#### [PROMPT]
The reply must contain exactly the lines below from the one with "13 GLY A O 1" down to the one with "ATOM 105 O O", both included, and nothing more; please omit the pictures.

[[ DATA FOR PROCESSING, beginning ]]

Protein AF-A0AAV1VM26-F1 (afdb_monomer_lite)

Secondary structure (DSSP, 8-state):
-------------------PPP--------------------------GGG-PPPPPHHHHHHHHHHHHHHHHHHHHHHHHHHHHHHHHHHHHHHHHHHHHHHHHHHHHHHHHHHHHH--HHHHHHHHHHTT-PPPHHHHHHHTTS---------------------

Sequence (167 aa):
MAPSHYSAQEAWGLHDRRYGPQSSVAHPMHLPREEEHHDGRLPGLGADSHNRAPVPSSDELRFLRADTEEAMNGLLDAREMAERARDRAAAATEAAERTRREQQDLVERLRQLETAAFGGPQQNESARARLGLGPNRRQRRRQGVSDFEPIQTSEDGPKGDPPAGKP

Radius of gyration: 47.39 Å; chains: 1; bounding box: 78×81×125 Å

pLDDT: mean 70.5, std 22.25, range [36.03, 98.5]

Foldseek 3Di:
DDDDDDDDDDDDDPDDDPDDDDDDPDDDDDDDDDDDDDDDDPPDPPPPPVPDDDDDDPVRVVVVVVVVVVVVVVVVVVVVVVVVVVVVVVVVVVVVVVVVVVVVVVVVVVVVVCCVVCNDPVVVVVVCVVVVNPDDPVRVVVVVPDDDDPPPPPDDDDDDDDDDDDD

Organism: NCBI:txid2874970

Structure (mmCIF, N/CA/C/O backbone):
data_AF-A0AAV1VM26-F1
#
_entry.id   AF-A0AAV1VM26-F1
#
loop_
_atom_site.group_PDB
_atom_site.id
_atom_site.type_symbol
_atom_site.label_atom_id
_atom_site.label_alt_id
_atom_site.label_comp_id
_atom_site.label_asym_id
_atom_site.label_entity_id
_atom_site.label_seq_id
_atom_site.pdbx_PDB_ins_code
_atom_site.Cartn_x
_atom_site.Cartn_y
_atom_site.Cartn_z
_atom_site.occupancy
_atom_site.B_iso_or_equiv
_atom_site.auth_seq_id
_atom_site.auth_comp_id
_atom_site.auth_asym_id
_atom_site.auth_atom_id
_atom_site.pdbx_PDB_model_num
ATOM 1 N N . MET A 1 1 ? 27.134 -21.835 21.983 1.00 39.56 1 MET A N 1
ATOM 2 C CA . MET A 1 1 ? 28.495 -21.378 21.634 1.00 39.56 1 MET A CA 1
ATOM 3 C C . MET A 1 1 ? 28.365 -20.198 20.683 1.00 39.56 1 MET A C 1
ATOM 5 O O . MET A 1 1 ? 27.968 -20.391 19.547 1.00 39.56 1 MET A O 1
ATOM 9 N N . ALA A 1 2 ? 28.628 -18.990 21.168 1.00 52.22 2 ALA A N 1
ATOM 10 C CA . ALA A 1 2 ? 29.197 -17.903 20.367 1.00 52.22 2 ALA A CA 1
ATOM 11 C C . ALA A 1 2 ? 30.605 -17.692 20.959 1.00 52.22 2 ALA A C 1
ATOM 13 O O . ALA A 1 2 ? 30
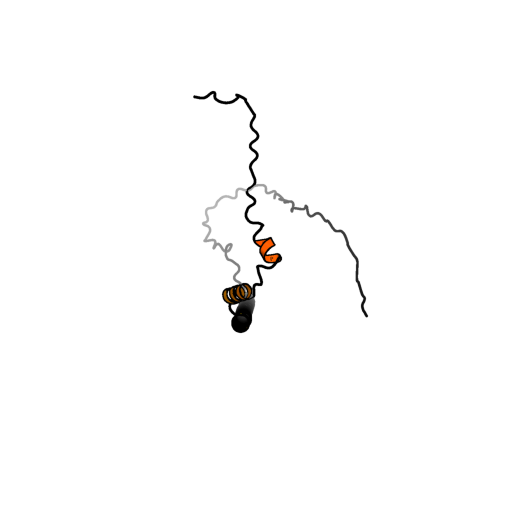.746 -17.922 22.167 1.00 52.22 2 ALA A O 1
ATOM 14 N N . PRO A 1 3 ? 31.645 -17.362 20.173 1.00 47.38 3 PRO A N 1
ATOM 15 C CA . PRO A 1 3 ? 31.740 -16.010 19.615 1.00 47.38 3 PRO A CA 1
ATOM 16 C C . PRO A 1 3 ? 32.477 -15.920 18.261 1.00 47.38 3 PRO A C 1
ATOM 18 O O . PRO A 1 3 ? 33.261 -16.791 17.897 1.00 47.38 3 PRO A O 1
ATOM 21 N N . SER A 1 4 ? 32.317 -14.807 17.550 1.00 46.06 4 SER A N 1
ATOM 22 C CA . SER A 1 4 ? 33.462 -14.150 16.903 1.00 46.06 4 SER A CA 1
ATOM 23 C C . SER A 1 4 ? 33.107 -12.722 16.531 1.00 46.06 4 SER A C 1
ATOM 25 O O . SER A 1 4 ? 32.399 -12.449 15.568 1.00 46.06 4 SER A O 1
ATOM 27 N N . HIS A 1 5 ? 33.625 -11.822 17.360 1.00 45.69 5 HIS A N 1
ATOM 28 C CA . HIS A 1 5 ? 33.929 -10.453 17.000 1.00 45.69 5 HIS A CA 1
ATOM 29 C C . HIS A 1 5 ? 34.990 -10.460 15.898 1.00 45.69 5 HIS A C 1
ATOM 31 O O . HIS A 1 5 ? 36.031 -11.092 16.066 1.00 45.69 5 HIS A O 1
ATOM 37 N N . TYR A 1 6 ? 34.773 -9.696 14.832 1.00 43.34 6 TYR A N 1
ATOM 38 C CA . TYR A 1 6 ? 35.883 -9.131 14.077 1.00 43.34 6 TYR A CA 1
ATOM 39 C C . TYR A 1 6 ? 35.802 -7.618 14.22
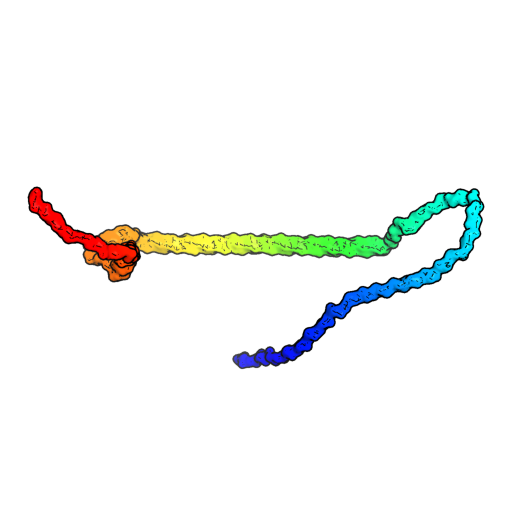6 1.00 43.34 6 TYR A C 1
ATOM 41 O O . TYR A 1 6 ? 34.819 -6.985 13.846 1.00 43.34 6 TYR A O 1
ATOM 49 N N . SER A 1 7 ? 36.814 -7.085 14.895 1.00 49.78 7 SER A N 1
ATOM 50 C CA . SER A 1 7 ? 37.036 -5.670 15.128 1.00 49.78 7 SER A CA 1
ATOM 51 C C . SER A 1 7 ? 38.269 -5.246 14.335 1.00 49.78 7 SER A C 1
ATOM 53 O O . SER A 1 7 ? 39.157 -6.064 14.097 1.00 49.78 7 SER A O 1
ATOM 55 N N . ALA A 1 8 ? 38.318 -3.948 14.043 1.00 41.28 8 ALA A N 1
ATOM 56 C CA . ALA A 1 8 ? 39.431 -3.164 13.515 1.00 41.28 8 ALA A CA 1
ATOM 57 C C . ALA A 1 8 ? 39.731 -3.295 12.009 1.00 41.28 8 ALA A C 1
ATOM 59 O O . ALA A 1 8 ? 40.264 -4.294 11.539 1.00 41.28 8 ALA A O 1
ATOM 60 N N . GLN A 1 9 ? 39.541 -2.197 11.274 1.00 46.59 9 GLN A N 1
ATOM 61 C CA . GLN A 1 9 ? 40.633 -1.229 11.101 1.00 46.59 9 GLN A CA 1
ATOM 62 C C . GLN A 1 9 ? 40.123 0.070 10.463 1.00 46.59 9 GLN A C 1
ATOM 64 O O . GLN A 1 9 ? 39.596 0.092 9.354 1.00 46.59 9 GLN A O 1
ATOM 69 N N . GLU A 1 10 ? 40.300 1.157 11.209 1.00 47.00 10 GLU A N 1
ATOM 70 C CA . GLU A 1 10 ? 40.357 2.523 10.705 1.00 47.00 10 GLU A CA 1
ATOM 71 C C . GLU A 1 10 ? 41.591 2.672 9.804 1.00 47.00 10 GLU A C 1
ATOM 73 O O . GLU A 1 10 ? 42.687 2.255 10.179 1.00 47.00 10 GLU A O 1
ATOM 78 N N . ALA A 1 11 ? 41.440 3.313 8.647 1.00 38.81 11
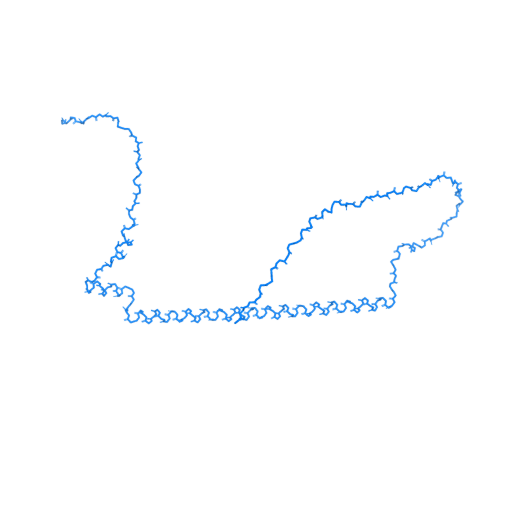 ALA A N 1
ATOM 79 C CA . ALA A 1 11 ? 42.564 3.843 7.886 1.00 38.81 11 ALA A CA 1
ATOM 80 C C . ALA A 1 11 ? 42.147 5.155 7.213 1.00 38.81 11 ALA A C 1
ATOM 82 O O . ALA A 1 11 ? 41.402 5.197 6.238 1.00 38.81 11 ALA A O 1
ATOM 83 N N . TRP A 1 12 ? 42.621 6.227 7.834 1.00 42.97 12 TRP A N 1
ATOM 84 C CA . TRP A 1 12 ? 42.703 7.607 7.386 1.00 42.97 12 TRP A CA 1
ATOM 85 C C . TRP A 1 12 ? 42.930 7.787 5.881 1.00 42.97 12 TRP A C 1
ATOM 87 O O . TRP A 1 12 ? 43.794 7.146 5.290 1.00 42.97 12 TRP A O 1
ATOM 97 N N . GLY A 1 13 ? 42.221 8.751 5.290 1.00 40.91 13 GLY A N 1
ATOM 98 C CA . GLY A 1 13 ? 42.433 9.148 3.899 1.00 40.91 13 GLY A CA 1
ATOM 99 C C . GLY A 1 13 ? 41.688 10.417 3.498 1.00 40.91 13 GLY A C 1
ATOM 100 O O . GLY A 1 13 ? 40.951 10.411 2.518 1.00 40.91
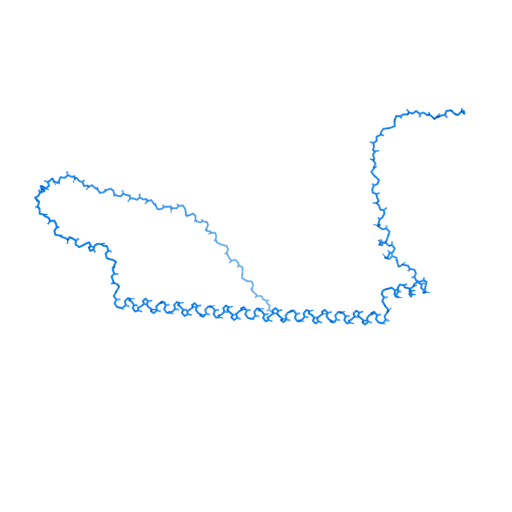 13 GLY A O 1
ATOM 101 N N . LEU A 1 14 ? 41.868 11.510 4.253 1.00 48.34 14 LEU A N 1
ATOM 102 C CA . LEU A 1 14 ? 41.619 12.856 3.731 1.00 48.34 14 LEU A CA 1
ATOM 103 C C . LEU A 1 14 ? 42.602 13.105 2.577 1.00 48.34 14 LEU A C 1
ATOM 105 O O . LEU A 1 14 ? 43.780 13.359 2.817 1.00 48.34 14 LEU A O 1
ATOM 109 N N . HIS A 1 15 ? 42.116 13.079 1.338 1.00 49.81 15 HIS A N 1
ATOM 110 C CA . HIS A 1 15 ? 42.863 13.582 0.189 1.00 49.81 15 HIS A CA 1
ATOM 111 C C . HIS A 1 15 ? 42.026 14.581 -0.609 1.00 49.81 15 HIS A C 1
ATOM 113 O O . HIS A 1 15 ? 41.157 14.234 -1.406 1.00 49.81 15 HIS A O 1
ATOM 119 N N . ASP A 1 16 ? 42.317 15.846 -0.314 1.00 42.78 16 ASP A N 1
ATOM 120 C CA . ASP A 1 16 ? 42.484 16.964 -1.241 1.00 42.78 16 ASP A CA 1
ATOM 121 C C . ASP A 1 16 ? 42.225 16.638 -2.729 1.00 42.78 16 ASP A C 1
ATOM 123 O O . ASP A 1 16 ? 43.020 15.981 -3.403 1.00 42.78 16 ASP A O 1
ATOM 127 N N . ARG A 1 17 ? 41.141 17.188 -3.284 1.00 44.50 17 ARG A N 1
ATOM 128 C CA . ARG A 1 17 ? 41.008 17.431 -4.730 1.00 44.50 17 ARG A CA 1
ATOM 129 C C . ARG A 1 17 ? 40.654 18.891 -4.977 1.00 44.50 17 ARG A C 1
ATOM 131 O O . ARG A 1 17 ? 39.564 19.229 -5.427 1.00 44.50 17 ARG A O 1
ATOM 138 N N . ARG A 1 18 ? 41.623 19.767 -4.716 1.00 47.41 18 ARG A N 1
ATOM 139 C CA . ARG A 1 18 ? 41.735 21.061 -5.395 1.00 47.41 18 ARG A CA 1
ATOM 140 C C . ARG A 1 18 ? 42.597 20.906 -6.644 1.00 47.41 18 ARG A C 1
ATOM 142 O O . ARG A 1 18 ? 43.777 21.203 -6.596 1.00 47.41 18 ARG A O 1
ATOM 149 N N . TYR A 1 19 ? 42.006 20.467 -7.753 1.00 42.75 19 TYR A N 1
ATOM 150 C CA . TYR A 1 19 ? 42.600 20.623 -9.085 1.00 42.75 19 TYR A CA 1
ATOM 151 C C . TYR A 1 19 ? 41.481 20.798 -10.116 1.00 42.75 19 TYR A C 1
ATOM 153 O O . TYR A 1 19 ? 40.880 19.830 -10.574 1.00 42.75 19 TYR A O 1
ATOM 161 N N . GLY A 1 20 ? 41.175 22.056 -10.439 1.00 36.03 20 GLY A N 1
ATOM 162 C CA . GLY A 1 20 ? 40.462 22.404 -11.666 1.00 36.03 20 GLY A CA 1
ATOM 163 C C . GLY A 1 20 ? 41.412 22.295 -12.868 1.00 36.03 20 GLY A C 1
ATOM 164 O O . GLY A 1 20 ? 42.614 22.526 -12.703 1.00 36.03 20 GLY A O 1
ATOM 165 N N . PRO A 1 21 ? 40.921 21.933 -14.063 1.00 48.25 21 PRO A N 1
ATOM 166 C CA . PRO A 1 21 ? 41.762 21.831 -15.248 1.00 48.25 21 PRO A CA 1
ATOM 167 C C . PRO A 1 21 ? 42.210 23.230 -15.696 1.00 48.25 21 PRO A C 1
ATOM 169 O O . PRO A 1 21 ? 41.390 24.103 -15.979 1.00 48.25 21 PRO A O 1
ATOM 172 N N . GLN A 1 22 ? 43.526 23.444 -15.737 1.00 43.47 22 GLN A N 1
ATOM 173 C CA . GLN A 1 22 ? 44.136 24.640 -16.308 1.00 43.47 22 GLN A CA 1
ATOM 174 C C . GLN A 1 22 ? 43.990 24.609 -17.834 1.00 43.47 22 GLN A C 1
ATOM 176 O O . GLN A 1 22 ? 44.430 23.677 -18.501 1.00 43.47 22 GLN A O 1
ATOM 181 N N . SER A 1 23 ? 43.347 25.647 -18.359 1.00 44.41 23 SER A N 1
ATOM 182 C CA . SER A 1 23 ? 43.193 25.948 -19.779 1.00 44.41 23 SER A CA 1
ATOM 183 C C . SER A 1 23 ? 44.545 26.342 -20.385 1.00 44.41 23 SER A C 1
ATOM 185 O O . SER A 1 23 ? 45.055 27.428 -20.112 1.00 44.41 23 SER A O 1
ATOM 187 N N . SER A 1 24 ? 45.142 25.469 -21.198 1.00 42.75 24 SER A N 1
ATOM 188 C CA . SER A 1 24 ? 46.282 25.795 -22.058 1.00 42.75 24 SER A CA 1
ATOM 189 C C . SER A 1 24 ? 45.778 26.168 -23.455 1.00 42.75 24 SER A C 1
ATOM 191 O O . SER A 1 24 ? 45.724 25.353 -24.373 1.00 42.75 24 SER A O 1
ATOM 193 N N . VAL A 1 25 ? 45.391 27.433 -23.633 1.00 41.09 25 VAL A N 1
ATOM 194 C CA . VAL A 1 25 ? 45.107 27.986 -24.965 1.00 41.09 25 VAL A CA 1
ATOM 195 C C . VAL A 1 25 ? 46.436 28.234 -25.677 1.00 41.09 25 VAL A C 1
ATOM 197 O O . VAL A 1 25 ? 47.027 29.310 -25.579 1.00 41.09 25 VAL A O 1
ATOM 200 N N . ALA A 1 26 ? 46.920 27.224 -26.398 1.00 43.69 26 ALA A N 1
ATOM 201 C CA . ALA A 1 26 ? 47.956 27.410 -27.403 1.00 43.69 26 ALA A CA 1
ATOM 202 C C . ALA A 1 26 ? 47.410 28.348 -28.492 1.00 43.69 26 ALA A C 1
ATOM 204 O O . ALA A 1 26 ? 46.451 28.021 -29.186 1.00 43.69 26 ALA A O 1
ATOM 205 N N . HIS A 1 27 ? 47.995 29.539 -28.600 1.00 49.12 27 HIS A N 1
ATOM 206 C CA . HIS A 1 27 ? 47.720 30.476 -29.684 1.00 49.12 27 HIS A CA 1
ATOM 207 C C . HIS A 1 27 ? 48.438 29.982 -30.952 1.00 49.12 27 HIS A C 1
ATOM 209 O O . HIS A 1 27 ? 49.662 29.832 -30.910 1.00 49.12 27 HIS A O 1
ATOM 215 N N . PRO A 1 28 ? 47.747 29.733 -32.078 1.00 54.78 28 PRO A N 1
ATOM 216 C CA . PRO A 1 28 ? 48.427 29.472 -33.337 1.00 54.78 28 PRO A CA 1
ATOM 217 C C . PRO A 1 28 ? 48.947 30.786 -33.936 1.00 54.78 28 PRO A C 1
ATOM 219 O O . PRO A 1 28 ? 48.195 31.723 -34.199 1.00 54.78 28 PRO A O 1
ATOM 222 N N . MET A 1 29 ? 50.260 30.838 -34.156 1.00 50.69 29 MET A N 1
ATOM 223 C CA . MET A 1 29 ? 50.926 31.834 -34.992 1.00 50.69 29 MET A CA 1
ATOM 224 C C . MET A 1 29 ? 50.512 31.627 -36.454 1.00 50.69 29 MET A C 1
ATOM 226 O O . MET A 1 29 ? 50.977 30.682 -37.087 1.00 50.69 29 MET A O 1
ATOM 230 N N . HIS A 1 30 ? 49.709 32.531 -37.012 1.00 46.94 30 HIS A N 1
ATOM 231 C CA . HIS A 1 30 ? 49.565 32.666 -38.461 1.00 46.94 30 HIS A CA 1
ATOM 232 C C . HIS A 1 30 ? 49.767 34.129 -38.869 1.00 46.94 30 HIS A C 1
ATOM 234 O O . HIS A 1 30 ? 49.012 35.017 -38.481 1.00 46.94 30 HIS A O 1
ATOM 240 N N . LEU A 1 31 ? 50.833 34.366 -39.635 1.00 55.38 31 LEU A N 1
ATOM 241 C CA . LEU A 1 31 ? 51.075 35.597 -40.388 1.00 55.38 31 LEU A CA 1
ATOM 242 C C . LEU A 1 31 ? 50.010 35.739 -41.493 1.00 55.38 31 LEU A C 1
ATOM 244 O O . LEU A 1 31 ? 49.739 34.746 -42.168 1.00 55.38 31 LEU A O 1
ATOM 248 N N . PRO A 1 32 ? 49.460 36.939 -41.754 1.00 53.16 32 PRO A N 1
ATOM 249 C CA . PRO A 1 32 ? 48.659 37.187 -42.942 1.00 53.16 32 PRO A CA 1
ATOM 250 C C . PRO A 1 32 ? 49.544 37.742 -44.065 1.00 53.16 32 PRO A C 1
ATOM 252 O O . PRO A 1 32 ? 50.019 38.877 -44.011 1.00 53.16 32 PRO A O 1
ATOM 255 N N . ARG A 1 33 ? 49.773 36.919 -45.083 1.00 39.59 33 ARG A N 1
ATOM 256 C CA . ARG A 1 33 ? 50.196 37.303 -46.437 1.00 39.59 33 ARG A CA 1
ATOM 257 C C . ARG A 1 33 ? 49.908 36.053 -47.271 1.00 39.59 33 ARG A C 1
ATOM 259 O O . ARG A 1 33 ? 50.410 34.995 -46.929 1.00 39.59 33 ARG A O 1
ATOM 266 N N . GLU A 1 34 ? 49.001 36.060 -48.230 1.00 39.12 34 GLU A N 1
ATOM 267 C CA . GLU A 1 34 ? 49.029 36.892 -49.424 1.00 39.12 34 GLU A CA 1
ATOM 268 C C . GLU A 1 34 ? 47.603 37.215 -49.894 1.00 39.12 34 GLU A C 1
ATOM 270 O O . GLU A 1 34 ? 46.686 36.400 -49.801 1.00 39.12 34 GLU A O 1
ATOM 275 N N . GLU A 1 35 ? 47.430 38.444 -50.377 1.00 46.94 35 GLU A N 1
ATOM 276 C CA . GLU A 1 35 ? 46.290 38.863 -51.182 1.00 46.94 35 GLU A CA 1
ATOM 277 C C . GLU A 1 35 ? 46.311 38.074 -52.496 1.00 46.94 35 GLU A C 1
ATOM 279 O O . GLU A 1 35 ? 47.034 38.426 -53.427 1.00 46.94 35 GLU A O 1
ATOM 284 N N . GLU A 1 36 ? 45.515 37.011 -52.589 1.00 41.38 36 GLU A N 1
ATOM 285 C CA . GLU A 1 36 ? 45.182 36.415 -53.879 1.00 41.38 36 GLU A CA 1
ATOM 286 C C . GLU A 1 36 ? 43.888 37.029 -54.415 1.00 41.38 36 GLU A C 1
ATOM 288 O O . GLU A 1 36 ? 42.777 36.805 -53.931 1.00 41.38 36 GLU A O 1
ATOM 293 N N . HIS A 1 37 ? 44.121 37.871 -55.418 1.00 44.47 37 HIS A N 1
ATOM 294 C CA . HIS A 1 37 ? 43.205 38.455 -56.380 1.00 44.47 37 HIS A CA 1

[[ DATA FOR PROCESSING, end ]]

#### [SOLVED EXERCISE]
 13 GLY A O 1
ATOM 101 N N . LEU A 1 14 ? 41.868 11.510 4.253 1.00 48.34 14 LEU A N 1
ATOM 102 C CA . LEU A 1 14 ? 41.619 12.856 3.731 1.00 48.34 14 LEU A CA 1
ATOM 103 C C . LEU A 1 14 ? 42.602 13.105 2.577 1.00 48.34 14 LEU A C 1
ATOM 105 O O . LEU A 1 14 ? 43.780 13.359 2.817 1.00 48.34 14 LEU A O 1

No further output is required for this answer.